Older coastal redwoods typically have a complicated canopy structure marked by ‘reiterations’ (multiple trunks arising when the main axis breaks in storms and sprouts new trunks). Multiple fusions also occur among branches and from trunk-to-trunk and branch-to-trunk from branch-to-branch; such fusions can themselves resprout (as do fallen branches or trunks on the ground) with each reiterated trunk supporting its own branch system. Remarkably, even non-fused and completely severed branches lodged in the crown can remain alive and resprout (see Figs. 7.2 and 7.3 and Noss 2000). This aerial scaffold in turn supports a complex community of epiphytes, including microorganisms, lichens, bryophytes, and vascular plants, as well as animals (Noss 2000; Williams and Sillett 2007). The base of the tree also provides a complex habitat for multiple organisms, as does dead wood on the forest floor. In short, clearly the coastal redwood is the epitome of an organism that both shapes and is itself dramatically shaped by its environment.

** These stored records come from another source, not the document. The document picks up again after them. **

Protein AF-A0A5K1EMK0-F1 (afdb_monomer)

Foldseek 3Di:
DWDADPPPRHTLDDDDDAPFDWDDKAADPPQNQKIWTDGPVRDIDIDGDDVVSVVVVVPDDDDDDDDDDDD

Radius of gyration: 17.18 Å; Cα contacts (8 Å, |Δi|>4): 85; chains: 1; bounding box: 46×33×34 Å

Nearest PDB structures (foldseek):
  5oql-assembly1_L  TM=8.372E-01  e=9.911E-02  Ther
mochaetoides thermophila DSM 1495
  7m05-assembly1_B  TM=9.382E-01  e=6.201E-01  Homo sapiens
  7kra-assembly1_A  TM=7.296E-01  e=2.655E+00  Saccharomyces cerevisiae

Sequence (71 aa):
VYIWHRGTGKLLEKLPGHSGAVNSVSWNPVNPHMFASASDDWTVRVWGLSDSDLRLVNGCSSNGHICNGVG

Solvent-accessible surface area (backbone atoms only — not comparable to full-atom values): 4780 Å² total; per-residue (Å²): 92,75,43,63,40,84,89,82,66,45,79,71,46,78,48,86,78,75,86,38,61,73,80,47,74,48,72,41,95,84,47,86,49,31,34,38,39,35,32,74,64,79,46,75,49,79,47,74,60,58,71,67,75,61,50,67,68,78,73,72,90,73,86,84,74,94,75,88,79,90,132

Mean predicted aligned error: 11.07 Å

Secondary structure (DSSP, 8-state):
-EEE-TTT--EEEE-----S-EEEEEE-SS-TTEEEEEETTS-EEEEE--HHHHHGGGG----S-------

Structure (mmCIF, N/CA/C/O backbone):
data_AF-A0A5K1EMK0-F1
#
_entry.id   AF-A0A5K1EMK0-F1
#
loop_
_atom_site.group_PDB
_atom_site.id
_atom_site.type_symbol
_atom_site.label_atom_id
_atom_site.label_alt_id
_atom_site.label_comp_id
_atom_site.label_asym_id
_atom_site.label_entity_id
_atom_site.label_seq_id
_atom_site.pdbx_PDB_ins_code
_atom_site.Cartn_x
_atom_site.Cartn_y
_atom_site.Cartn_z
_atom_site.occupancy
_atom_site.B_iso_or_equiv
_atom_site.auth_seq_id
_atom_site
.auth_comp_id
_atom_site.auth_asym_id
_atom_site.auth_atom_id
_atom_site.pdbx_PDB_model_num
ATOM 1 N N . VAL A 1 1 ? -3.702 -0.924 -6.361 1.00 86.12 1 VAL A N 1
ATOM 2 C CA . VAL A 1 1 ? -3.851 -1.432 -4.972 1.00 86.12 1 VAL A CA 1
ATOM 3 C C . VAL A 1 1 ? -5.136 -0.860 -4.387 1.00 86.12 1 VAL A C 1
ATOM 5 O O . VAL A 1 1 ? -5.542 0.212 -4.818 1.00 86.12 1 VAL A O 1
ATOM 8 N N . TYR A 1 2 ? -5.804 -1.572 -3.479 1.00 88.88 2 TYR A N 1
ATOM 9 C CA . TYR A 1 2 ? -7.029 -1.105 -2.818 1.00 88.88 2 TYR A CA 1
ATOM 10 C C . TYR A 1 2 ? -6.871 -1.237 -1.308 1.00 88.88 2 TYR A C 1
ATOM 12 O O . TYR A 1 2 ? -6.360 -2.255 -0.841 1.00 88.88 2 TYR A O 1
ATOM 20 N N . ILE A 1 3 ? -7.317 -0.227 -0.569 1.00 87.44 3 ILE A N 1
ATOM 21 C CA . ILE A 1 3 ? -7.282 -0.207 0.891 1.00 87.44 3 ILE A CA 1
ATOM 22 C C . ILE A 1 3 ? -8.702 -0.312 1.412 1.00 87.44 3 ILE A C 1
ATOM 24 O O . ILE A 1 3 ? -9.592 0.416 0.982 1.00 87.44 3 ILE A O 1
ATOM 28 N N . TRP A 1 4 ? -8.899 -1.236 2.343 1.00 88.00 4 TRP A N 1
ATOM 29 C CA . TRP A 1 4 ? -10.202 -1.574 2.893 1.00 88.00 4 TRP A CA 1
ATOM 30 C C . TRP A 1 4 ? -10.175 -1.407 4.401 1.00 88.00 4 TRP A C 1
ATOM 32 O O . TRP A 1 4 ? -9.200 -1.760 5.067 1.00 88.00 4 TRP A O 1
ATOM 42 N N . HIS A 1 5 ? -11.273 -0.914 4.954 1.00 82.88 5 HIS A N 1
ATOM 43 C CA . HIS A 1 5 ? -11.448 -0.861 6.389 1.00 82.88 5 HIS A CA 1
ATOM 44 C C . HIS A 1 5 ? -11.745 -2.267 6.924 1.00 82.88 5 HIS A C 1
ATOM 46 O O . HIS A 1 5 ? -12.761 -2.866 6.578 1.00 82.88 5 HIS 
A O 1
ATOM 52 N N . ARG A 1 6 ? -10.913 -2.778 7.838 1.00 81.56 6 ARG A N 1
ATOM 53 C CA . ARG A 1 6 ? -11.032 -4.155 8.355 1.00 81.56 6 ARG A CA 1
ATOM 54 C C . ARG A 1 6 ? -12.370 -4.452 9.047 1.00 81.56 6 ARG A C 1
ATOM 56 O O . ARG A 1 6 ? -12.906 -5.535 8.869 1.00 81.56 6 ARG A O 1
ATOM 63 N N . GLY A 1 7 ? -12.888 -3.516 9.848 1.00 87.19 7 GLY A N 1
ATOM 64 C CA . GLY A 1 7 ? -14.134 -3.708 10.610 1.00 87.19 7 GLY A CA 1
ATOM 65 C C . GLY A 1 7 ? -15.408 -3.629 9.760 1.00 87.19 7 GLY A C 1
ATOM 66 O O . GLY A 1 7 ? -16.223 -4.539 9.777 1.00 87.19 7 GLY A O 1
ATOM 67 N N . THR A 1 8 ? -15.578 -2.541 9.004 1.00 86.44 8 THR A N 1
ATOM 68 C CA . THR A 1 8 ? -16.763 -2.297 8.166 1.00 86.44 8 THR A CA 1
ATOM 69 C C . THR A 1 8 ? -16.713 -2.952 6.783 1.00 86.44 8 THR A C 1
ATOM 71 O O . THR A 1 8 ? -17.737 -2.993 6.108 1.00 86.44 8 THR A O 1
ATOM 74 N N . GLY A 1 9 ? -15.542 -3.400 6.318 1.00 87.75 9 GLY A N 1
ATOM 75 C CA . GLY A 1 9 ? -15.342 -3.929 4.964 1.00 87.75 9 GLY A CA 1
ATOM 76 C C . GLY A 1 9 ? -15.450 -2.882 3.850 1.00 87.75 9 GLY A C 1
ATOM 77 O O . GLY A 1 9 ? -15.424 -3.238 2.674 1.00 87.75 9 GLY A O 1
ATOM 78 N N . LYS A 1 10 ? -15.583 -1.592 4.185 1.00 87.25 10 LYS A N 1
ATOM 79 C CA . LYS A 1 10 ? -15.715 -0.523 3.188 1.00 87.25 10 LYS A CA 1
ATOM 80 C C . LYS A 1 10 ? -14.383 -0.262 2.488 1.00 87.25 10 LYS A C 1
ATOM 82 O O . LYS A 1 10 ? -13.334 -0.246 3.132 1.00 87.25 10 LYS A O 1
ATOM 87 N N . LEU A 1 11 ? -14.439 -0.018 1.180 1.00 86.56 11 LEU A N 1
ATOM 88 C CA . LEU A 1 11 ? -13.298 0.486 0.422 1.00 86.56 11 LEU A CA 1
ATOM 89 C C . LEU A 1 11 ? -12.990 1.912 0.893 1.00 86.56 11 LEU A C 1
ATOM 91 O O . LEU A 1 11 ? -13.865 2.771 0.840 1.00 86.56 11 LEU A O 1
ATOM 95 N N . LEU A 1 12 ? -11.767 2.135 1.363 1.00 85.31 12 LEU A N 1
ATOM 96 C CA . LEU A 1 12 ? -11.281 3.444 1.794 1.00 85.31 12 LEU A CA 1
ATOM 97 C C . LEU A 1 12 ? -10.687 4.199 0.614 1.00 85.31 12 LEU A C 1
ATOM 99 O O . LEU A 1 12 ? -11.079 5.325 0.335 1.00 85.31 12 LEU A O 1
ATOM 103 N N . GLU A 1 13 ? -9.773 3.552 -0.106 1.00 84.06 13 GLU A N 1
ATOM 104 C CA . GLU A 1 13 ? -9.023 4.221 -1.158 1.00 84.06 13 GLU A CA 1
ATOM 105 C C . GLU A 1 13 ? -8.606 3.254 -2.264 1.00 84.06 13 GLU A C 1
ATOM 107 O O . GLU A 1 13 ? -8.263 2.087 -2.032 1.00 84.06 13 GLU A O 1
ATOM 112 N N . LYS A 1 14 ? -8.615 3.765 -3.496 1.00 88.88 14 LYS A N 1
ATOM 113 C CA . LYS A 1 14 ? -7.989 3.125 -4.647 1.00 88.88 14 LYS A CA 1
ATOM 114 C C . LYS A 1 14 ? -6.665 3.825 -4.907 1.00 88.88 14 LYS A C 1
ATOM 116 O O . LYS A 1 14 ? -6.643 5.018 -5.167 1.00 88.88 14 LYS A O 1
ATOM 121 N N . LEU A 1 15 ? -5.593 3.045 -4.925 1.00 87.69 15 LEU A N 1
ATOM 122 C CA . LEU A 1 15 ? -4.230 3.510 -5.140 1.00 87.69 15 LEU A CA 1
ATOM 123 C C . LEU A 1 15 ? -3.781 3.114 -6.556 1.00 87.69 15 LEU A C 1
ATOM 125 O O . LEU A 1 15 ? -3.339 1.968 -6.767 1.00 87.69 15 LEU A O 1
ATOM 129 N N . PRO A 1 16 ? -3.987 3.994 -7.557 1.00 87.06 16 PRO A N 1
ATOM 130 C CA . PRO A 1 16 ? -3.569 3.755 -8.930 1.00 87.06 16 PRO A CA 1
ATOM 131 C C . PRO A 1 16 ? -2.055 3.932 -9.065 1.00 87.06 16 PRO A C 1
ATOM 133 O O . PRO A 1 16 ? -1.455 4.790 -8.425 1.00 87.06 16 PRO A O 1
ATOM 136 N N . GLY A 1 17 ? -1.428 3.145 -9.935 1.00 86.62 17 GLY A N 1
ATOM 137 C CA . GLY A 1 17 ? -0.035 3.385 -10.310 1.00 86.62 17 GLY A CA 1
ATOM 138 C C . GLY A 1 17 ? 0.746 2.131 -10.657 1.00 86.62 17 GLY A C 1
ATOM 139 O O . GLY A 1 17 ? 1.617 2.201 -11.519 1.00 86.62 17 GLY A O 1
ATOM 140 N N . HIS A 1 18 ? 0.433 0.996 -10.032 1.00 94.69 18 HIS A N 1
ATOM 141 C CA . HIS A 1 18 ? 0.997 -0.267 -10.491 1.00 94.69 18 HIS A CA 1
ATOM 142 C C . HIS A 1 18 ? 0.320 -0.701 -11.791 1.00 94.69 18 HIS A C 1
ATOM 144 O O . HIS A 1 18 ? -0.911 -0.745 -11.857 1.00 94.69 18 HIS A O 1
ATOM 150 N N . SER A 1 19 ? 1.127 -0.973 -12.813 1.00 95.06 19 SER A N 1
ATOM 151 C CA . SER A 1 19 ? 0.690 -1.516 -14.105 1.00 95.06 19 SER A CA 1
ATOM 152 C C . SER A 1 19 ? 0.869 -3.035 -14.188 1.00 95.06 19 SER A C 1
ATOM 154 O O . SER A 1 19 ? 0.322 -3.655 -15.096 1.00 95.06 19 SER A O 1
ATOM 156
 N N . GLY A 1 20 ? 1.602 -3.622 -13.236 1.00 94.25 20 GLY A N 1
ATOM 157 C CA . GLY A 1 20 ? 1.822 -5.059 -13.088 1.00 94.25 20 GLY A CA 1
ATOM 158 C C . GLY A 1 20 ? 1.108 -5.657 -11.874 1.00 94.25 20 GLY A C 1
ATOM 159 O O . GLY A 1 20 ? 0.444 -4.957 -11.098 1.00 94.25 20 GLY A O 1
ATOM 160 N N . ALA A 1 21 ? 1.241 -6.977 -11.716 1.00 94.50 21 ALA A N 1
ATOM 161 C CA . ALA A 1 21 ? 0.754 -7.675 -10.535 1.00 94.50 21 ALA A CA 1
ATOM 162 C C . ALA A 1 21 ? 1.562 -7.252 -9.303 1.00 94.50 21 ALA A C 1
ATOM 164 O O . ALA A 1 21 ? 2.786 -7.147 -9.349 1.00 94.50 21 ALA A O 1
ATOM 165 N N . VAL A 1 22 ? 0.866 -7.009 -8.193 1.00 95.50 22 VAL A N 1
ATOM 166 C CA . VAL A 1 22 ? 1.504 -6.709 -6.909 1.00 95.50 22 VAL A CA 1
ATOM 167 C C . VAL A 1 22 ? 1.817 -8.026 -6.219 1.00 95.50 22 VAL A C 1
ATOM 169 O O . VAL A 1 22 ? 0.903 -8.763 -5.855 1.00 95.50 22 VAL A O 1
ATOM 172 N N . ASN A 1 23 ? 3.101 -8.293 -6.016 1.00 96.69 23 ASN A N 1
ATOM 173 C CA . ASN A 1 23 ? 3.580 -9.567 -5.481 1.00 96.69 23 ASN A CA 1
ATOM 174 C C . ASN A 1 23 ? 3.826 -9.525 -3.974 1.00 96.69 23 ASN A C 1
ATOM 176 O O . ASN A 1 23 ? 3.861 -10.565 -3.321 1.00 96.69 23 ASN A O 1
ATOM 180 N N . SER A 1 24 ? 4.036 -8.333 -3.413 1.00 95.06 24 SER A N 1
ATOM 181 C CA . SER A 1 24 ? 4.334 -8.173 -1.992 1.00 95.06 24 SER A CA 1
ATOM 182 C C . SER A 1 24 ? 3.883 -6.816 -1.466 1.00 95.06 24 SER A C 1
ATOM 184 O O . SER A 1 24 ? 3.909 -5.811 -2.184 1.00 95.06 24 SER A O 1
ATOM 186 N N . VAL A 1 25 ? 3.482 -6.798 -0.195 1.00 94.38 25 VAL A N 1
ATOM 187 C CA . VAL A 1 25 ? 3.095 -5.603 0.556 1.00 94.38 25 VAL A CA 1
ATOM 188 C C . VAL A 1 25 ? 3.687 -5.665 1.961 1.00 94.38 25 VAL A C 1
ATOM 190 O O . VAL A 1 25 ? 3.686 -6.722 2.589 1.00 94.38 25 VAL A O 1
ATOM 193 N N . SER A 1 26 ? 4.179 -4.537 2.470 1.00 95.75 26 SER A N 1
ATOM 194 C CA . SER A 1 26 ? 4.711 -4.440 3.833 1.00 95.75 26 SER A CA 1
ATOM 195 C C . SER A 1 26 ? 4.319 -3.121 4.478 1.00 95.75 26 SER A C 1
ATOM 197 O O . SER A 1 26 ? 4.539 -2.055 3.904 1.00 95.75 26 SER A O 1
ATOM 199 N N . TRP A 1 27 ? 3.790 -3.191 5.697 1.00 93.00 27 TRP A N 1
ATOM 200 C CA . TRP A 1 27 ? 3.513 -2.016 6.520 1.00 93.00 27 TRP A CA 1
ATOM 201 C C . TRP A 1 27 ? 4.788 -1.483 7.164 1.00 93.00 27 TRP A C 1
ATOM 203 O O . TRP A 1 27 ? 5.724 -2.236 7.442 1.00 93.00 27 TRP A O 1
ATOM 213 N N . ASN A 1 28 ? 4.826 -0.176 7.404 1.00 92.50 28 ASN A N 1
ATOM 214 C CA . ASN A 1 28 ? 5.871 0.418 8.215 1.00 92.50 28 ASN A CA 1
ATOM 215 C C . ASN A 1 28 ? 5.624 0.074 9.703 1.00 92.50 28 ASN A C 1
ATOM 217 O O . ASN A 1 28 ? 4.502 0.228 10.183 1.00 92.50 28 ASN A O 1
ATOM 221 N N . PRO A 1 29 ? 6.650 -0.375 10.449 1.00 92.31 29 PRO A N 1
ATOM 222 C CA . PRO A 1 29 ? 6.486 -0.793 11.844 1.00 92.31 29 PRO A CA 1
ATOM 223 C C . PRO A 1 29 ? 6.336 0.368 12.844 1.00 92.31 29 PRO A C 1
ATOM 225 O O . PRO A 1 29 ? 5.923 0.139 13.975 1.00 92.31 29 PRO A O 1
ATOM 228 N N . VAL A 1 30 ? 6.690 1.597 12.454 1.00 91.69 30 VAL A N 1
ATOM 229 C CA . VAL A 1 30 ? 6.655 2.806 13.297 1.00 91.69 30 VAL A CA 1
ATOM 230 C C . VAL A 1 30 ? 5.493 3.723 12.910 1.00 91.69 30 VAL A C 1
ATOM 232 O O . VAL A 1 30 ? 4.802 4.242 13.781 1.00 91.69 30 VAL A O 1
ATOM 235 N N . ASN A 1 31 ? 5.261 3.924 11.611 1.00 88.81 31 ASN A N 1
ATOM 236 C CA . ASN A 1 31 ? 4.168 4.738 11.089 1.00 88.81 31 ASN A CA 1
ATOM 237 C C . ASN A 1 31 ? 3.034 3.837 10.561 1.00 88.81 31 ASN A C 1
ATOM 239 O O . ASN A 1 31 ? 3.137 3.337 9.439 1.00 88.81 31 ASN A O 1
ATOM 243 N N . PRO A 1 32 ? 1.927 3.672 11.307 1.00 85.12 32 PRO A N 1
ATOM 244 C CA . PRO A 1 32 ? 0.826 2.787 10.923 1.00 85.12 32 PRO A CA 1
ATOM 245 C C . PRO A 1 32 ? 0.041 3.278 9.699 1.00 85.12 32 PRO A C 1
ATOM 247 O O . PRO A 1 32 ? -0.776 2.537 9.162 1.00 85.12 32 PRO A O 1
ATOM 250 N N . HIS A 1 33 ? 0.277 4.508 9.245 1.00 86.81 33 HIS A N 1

Finally, it is noteworthy that organisms can differ in phenotype for reasons beyond both conventional genetics and environment. This random component of variation is known as noise (Lewontin 2000; Griffiths et al. 2015). For example, the number of eye facets in Drosophila is typically different between the left and right eye. As the eyes of the same individual are genetically the same and their environments are effectively identical, such differences almost certainly result from stochasticity operating at the molecular level during ontogeny. Even clonal bacterial cells growing in homogeneous (shake-culture) conditions display nongenetic individuality attributable to fluctuation of key molecules in such low quantities that they are subject to statistical variation (Spudich and Koshland 1976; Avery 2006).

The phenomenon is typically referred to as “phenotypic heterogeneity” in bacteriology (Ackermann 2015). In fact, noise arises from stochastic events both extrinsic and intrinsic to a given cell (Elowitz et al. 2002). Although it has been recognized for decades, only relatively recently has the far-reaching impact of noise and stochasticity become more fully appreciated. This is attributable to expanding interest in epigenetics and the rapidly advancing technology to dissect genetic and metabolic circuits, often at the level of individual molecules in living cells, (e.g., Losick and Desplan 2008; Eldar and Elowitz 2010). We discuss several examples and implications in the ensuing sections. It should further be noted that, notwithstanding the vagaries and versatility imposed by noise and the environment, ontogeny can be strongly genetically driven and adaptive. For example, Holeski et al. (2009) show in a common garden experiment with ramets propagated from the top, middle, and bottom of cottonwood trees that resistance to aphids is significantly higher in the top than bottom, i.e., that it is genetically programmed and not a function of environmental factors that vary with height such as sunlight or water relations.